According to the Stanford Encyclopedia of Philosophy entry (by Joseph Heath) methodological individualism “amounts to the claim that social phenomena must be explained by showing how they result from individual actions, which in turn must be explained through reference to the intentional states that motivate the individual actors.” I find that I have written three blog posts that are critiques of methodological individualism from different angles. That makes me–I guess–an opponent of it.
In against methodological individualism, or why neighborhoods are not like broccoli, I proposed six reasons why not to treat the neighborhood in which a person lives as a variable that we can assign to the individual person as a causal factor. The neighborhood in which a person lives is neither straightforwardly the result of any individuals’ choices nor a factor that helps explain their actions. Rather, neighborhoods should be thought of as having their own place in causal models. The theorist who inspired these thoughts was Robert Sampson.
In more to life than individual attributes, I argued that we should study mechanisms, processes, and episodes as phenomena that we can generalize about and model, both as causes and consequences. If we always only try to understand rioters as individuals, we will miss what we could learn by studying riots as episodes. The theorists who inspired those thoughts were Doug McAdam, Sidney Tarrow, and Charles Tilly.
And in is social science too anthropocentric? I offered a short review of Brian Epstein’s The Ant Trap: Rebuilding the Foundations of the Social Sciences. One of the conclusions of this book is: “facts about a group are not determined just by facts about its members.” For instance, it is a fact about the Supreme Court that it upheld the Affordable Care Act, but that fact was not determined by the opinions and votes of 9 members. Many other factors came into play, including the actions of the individuals who had created, constituted, limited, and chosen the court.

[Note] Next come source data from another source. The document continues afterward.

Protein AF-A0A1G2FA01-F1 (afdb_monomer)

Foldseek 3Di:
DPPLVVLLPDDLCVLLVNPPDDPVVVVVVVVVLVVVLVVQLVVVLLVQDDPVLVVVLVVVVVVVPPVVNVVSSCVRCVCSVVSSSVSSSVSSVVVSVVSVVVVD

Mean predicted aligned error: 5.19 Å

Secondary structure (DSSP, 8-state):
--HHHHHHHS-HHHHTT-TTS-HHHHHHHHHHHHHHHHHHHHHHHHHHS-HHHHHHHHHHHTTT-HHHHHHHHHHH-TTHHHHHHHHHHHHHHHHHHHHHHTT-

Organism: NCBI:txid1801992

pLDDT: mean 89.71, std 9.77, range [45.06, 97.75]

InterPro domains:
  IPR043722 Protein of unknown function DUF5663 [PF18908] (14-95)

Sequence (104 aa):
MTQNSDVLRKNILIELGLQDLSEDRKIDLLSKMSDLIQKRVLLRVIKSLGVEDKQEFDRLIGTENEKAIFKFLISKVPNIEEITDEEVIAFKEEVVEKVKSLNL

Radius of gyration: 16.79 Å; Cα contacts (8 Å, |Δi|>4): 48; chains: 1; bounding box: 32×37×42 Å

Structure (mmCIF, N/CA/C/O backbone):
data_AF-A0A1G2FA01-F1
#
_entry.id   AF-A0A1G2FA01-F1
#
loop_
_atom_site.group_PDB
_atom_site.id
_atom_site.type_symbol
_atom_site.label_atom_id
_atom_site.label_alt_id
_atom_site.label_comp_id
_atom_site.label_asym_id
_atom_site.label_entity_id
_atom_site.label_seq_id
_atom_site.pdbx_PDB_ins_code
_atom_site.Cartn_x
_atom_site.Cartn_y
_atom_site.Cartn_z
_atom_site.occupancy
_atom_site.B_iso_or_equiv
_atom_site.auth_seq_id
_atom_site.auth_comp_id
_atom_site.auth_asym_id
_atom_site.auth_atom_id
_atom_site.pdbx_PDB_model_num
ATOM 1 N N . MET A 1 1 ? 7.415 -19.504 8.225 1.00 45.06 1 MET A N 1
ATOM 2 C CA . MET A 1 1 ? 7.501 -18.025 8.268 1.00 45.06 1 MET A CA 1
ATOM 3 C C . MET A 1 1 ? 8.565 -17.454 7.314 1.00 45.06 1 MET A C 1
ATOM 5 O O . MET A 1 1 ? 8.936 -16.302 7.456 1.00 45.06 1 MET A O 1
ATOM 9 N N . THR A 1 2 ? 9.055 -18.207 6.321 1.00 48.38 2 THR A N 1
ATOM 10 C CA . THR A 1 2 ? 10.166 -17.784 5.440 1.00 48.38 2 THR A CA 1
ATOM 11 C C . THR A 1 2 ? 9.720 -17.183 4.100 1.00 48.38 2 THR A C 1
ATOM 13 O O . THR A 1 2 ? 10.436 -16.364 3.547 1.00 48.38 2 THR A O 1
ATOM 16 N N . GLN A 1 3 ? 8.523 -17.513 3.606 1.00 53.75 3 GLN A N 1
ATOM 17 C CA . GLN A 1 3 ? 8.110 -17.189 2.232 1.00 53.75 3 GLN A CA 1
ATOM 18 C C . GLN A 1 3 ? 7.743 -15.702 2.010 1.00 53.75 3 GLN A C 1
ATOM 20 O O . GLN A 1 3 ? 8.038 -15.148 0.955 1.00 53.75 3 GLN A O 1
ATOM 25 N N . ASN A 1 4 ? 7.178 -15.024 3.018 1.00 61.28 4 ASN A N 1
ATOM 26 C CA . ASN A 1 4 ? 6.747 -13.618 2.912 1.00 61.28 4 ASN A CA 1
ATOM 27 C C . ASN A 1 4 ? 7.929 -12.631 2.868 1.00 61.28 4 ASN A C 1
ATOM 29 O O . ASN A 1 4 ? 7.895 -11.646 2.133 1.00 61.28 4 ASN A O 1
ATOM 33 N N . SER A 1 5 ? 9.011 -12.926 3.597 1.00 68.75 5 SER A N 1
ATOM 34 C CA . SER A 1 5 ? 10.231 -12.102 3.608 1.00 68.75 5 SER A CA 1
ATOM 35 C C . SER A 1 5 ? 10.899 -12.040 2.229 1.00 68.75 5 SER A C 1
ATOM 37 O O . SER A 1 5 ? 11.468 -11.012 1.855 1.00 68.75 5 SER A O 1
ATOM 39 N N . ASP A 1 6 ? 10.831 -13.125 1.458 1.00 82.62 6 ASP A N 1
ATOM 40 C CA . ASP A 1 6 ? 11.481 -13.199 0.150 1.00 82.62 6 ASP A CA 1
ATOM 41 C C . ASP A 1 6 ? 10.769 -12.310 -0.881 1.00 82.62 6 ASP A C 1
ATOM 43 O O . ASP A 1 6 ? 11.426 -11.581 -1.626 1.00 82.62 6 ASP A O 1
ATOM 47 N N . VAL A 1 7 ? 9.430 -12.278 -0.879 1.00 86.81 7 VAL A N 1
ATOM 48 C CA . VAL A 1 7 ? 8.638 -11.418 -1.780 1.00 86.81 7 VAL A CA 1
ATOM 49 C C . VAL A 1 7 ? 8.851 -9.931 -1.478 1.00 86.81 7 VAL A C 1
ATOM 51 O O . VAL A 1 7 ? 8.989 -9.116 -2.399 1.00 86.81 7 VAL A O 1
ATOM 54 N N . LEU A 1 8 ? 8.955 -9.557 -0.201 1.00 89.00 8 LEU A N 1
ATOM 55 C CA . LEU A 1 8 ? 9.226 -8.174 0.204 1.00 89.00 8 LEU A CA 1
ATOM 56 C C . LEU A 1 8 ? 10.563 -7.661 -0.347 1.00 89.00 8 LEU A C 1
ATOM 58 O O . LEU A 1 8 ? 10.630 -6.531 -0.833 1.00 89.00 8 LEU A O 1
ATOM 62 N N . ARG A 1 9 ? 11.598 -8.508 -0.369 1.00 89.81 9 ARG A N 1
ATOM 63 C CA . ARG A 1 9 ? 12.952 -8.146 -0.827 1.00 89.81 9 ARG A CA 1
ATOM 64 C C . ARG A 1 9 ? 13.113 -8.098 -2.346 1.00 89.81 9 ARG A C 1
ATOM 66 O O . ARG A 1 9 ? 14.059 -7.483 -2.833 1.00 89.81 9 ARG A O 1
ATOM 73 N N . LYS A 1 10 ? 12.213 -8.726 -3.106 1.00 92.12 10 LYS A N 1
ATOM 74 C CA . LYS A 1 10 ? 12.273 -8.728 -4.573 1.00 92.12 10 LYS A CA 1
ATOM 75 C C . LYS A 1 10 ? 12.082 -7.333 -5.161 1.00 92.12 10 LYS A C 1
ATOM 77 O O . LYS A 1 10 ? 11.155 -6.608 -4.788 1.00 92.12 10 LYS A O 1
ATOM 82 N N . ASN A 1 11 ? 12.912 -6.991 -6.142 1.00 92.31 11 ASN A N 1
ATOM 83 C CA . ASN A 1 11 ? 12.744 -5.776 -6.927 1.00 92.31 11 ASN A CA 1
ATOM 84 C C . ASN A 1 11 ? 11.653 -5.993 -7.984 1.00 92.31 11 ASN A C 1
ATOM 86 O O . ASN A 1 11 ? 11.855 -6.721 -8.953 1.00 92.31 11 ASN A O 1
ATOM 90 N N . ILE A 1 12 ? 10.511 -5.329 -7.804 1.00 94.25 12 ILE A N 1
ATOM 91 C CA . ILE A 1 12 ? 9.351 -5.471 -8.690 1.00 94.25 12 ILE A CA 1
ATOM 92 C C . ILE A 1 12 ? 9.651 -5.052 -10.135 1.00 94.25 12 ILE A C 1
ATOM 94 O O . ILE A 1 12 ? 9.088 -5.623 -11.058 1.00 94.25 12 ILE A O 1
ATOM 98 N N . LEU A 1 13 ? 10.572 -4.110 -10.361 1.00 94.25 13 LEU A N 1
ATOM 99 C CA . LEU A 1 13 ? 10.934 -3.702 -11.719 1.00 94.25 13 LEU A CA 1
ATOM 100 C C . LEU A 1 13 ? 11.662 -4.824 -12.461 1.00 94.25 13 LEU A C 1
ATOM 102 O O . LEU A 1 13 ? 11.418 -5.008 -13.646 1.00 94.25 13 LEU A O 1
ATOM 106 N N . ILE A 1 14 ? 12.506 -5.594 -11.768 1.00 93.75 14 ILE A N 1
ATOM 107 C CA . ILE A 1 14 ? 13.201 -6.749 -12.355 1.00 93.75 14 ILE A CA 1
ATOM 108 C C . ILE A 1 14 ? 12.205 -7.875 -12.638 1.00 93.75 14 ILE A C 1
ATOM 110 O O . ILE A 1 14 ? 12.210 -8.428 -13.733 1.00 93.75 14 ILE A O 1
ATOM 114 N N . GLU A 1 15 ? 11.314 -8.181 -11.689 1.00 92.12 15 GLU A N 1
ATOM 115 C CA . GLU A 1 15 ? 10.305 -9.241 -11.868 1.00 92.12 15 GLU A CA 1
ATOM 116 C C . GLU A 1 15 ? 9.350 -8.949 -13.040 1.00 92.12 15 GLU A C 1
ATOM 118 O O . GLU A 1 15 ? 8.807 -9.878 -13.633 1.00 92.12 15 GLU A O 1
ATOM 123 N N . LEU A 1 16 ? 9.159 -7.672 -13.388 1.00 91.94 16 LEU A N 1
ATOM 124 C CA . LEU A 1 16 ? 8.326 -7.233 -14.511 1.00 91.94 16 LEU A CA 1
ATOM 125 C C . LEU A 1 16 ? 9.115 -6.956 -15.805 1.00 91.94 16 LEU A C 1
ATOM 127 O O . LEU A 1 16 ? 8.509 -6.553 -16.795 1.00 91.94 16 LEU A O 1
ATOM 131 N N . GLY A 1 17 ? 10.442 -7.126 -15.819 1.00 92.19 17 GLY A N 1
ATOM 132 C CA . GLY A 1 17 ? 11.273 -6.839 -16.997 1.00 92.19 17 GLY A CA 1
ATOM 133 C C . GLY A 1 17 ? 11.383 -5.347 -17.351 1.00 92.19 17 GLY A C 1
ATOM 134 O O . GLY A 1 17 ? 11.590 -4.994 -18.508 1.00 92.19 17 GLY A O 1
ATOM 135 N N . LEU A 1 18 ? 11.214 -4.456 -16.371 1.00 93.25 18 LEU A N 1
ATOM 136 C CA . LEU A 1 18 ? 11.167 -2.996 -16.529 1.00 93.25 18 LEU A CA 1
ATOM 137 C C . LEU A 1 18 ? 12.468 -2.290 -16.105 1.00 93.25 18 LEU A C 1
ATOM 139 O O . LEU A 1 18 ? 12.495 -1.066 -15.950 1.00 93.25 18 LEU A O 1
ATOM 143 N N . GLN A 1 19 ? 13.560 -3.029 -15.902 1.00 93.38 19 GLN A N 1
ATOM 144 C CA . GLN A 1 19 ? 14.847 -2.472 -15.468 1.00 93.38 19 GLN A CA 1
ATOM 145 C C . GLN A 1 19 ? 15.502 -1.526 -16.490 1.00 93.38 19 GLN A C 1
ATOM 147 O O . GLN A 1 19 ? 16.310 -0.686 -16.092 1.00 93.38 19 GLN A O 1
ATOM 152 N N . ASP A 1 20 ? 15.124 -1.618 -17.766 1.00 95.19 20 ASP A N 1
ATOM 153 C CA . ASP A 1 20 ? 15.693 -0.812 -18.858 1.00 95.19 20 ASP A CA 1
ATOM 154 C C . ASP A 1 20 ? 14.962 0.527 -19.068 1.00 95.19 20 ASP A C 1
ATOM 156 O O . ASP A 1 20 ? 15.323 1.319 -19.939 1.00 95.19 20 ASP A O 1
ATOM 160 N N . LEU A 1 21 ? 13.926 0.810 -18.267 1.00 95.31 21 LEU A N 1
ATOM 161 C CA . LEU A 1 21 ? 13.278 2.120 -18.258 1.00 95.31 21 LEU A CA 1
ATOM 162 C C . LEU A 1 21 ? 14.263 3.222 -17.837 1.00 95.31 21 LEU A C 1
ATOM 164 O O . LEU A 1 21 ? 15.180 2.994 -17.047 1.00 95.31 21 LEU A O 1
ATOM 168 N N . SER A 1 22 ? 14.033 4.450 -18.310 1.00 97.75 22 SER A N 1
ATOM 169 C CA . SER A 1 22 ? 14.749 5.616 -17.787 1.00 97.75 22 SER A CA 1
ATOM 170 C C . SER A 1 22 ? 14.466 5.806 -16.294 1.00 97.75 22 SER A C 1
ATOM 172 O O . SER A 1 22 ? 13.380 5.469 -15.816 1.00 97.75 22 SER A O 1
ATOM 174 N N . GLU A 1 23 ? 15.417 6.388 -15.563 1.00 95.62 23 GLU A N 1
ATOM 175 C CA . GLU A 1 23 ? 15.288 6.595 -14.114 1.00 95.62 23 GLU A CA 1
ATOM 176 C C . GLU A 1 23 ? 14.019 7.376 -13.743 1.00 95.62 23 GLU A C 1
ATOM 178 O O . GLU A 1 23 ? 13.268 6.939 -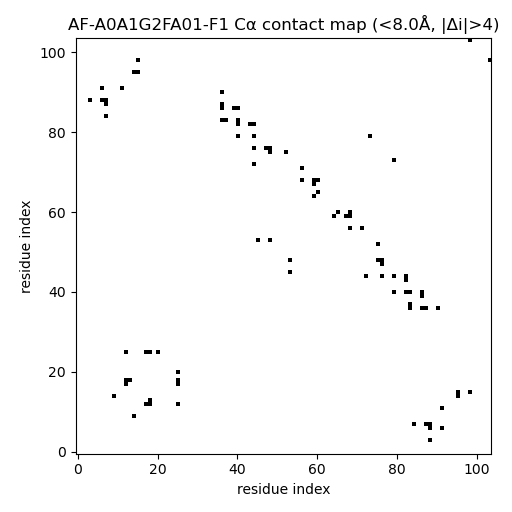12.874 1.00 95.62 23 GLU A O 1
ATOM 183 N N . ASP A 1 24 ? 13.685 8.438 -14.482 1.00 96.75 24 ASP A N 1
ATOM 184 C CA . ASP A 1 24 ? 12.451 9.207 -14.259 1.00 96.75 24 ASP A CA 1
ATOM 185 C C . ASP A 1 24 ? 11.187 8.339 -14.372 1.00 96.75 24 ASP A C 1
ATOM 187 O O . ASP A 1 24 ? 10.245 8.485 -13.593 1.00 96.75 24 ASP A O 1
ATOM 191 N N . ARG A 1 25 ? 11.166 7.391 -15.321 1.00 96.56 25 ARG A N 1
ATOM 192 C CA . ARG A 1 25 ? 10.035 6.468 -15.498 1.00 96.56 25 ARG A CA 1
ATOM 193 C C . ARG A 1 25 ? 9.984 5.411 -14.403 1.00 96.56 25 ARG A C 1
ATOM 195 O O . ARG A 1 25 ? 8.887 5.042 -13.987 1.00 96.56 25 ARG A O 1
ATOM 202 N N . LYS A 1 26 ? 11.138 4.930 -13.928 1.00 95.94 26 LYS A N 1
ATOM 203 C CA . LYS A 1 26 ? 11.200 4.026 -12.770 1.00 95.94 26 LYS A CA 1
ATOM 204 C C . LYS A 1 26 ? 10.641 4.714 -11.530 1.00 95.94 26 LYS A C 1
ATOM 206 O O . LYS A 1 26 ? 9.815 4.123 -10.841 1.00 95.94 26 LYS A O 1
ATOM 211 N N . ILE A 1 27 ? 11.043 5.961 -11.280 1.00 96.38 27 ILE A N 1
ATOM 212 C CA . ILE A 1 27 ? 10.577 6.756 -10.139 1.00 96.38 27 ILE A CA 1
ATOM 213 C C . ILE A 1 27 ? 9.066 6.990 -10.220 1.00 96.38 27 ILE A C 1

Many would agree with these points, none of which are original to me. But still a lot of social science is methodologically individualistic, especially the research that is meant to influence policy. In quantitative studies, often the data is a matrix with an individual in each row and a variable in each column. Instead of individuals, the rows may be cities, zip codes, years, or events like crimes or purchases. Still, those are really means or counts that describe groups understood as aggregates of individuals. (For instance, the poverty rate in a zip code is the proportion of the resident individuals who are poor.) And qualitative research is very heavily about what person A, who has descriptive characteristics X and Y, says about topic P in context C.
I think we are missing much that we could learn if we treated not only groups, but places, episodes, and other phenomena as causal.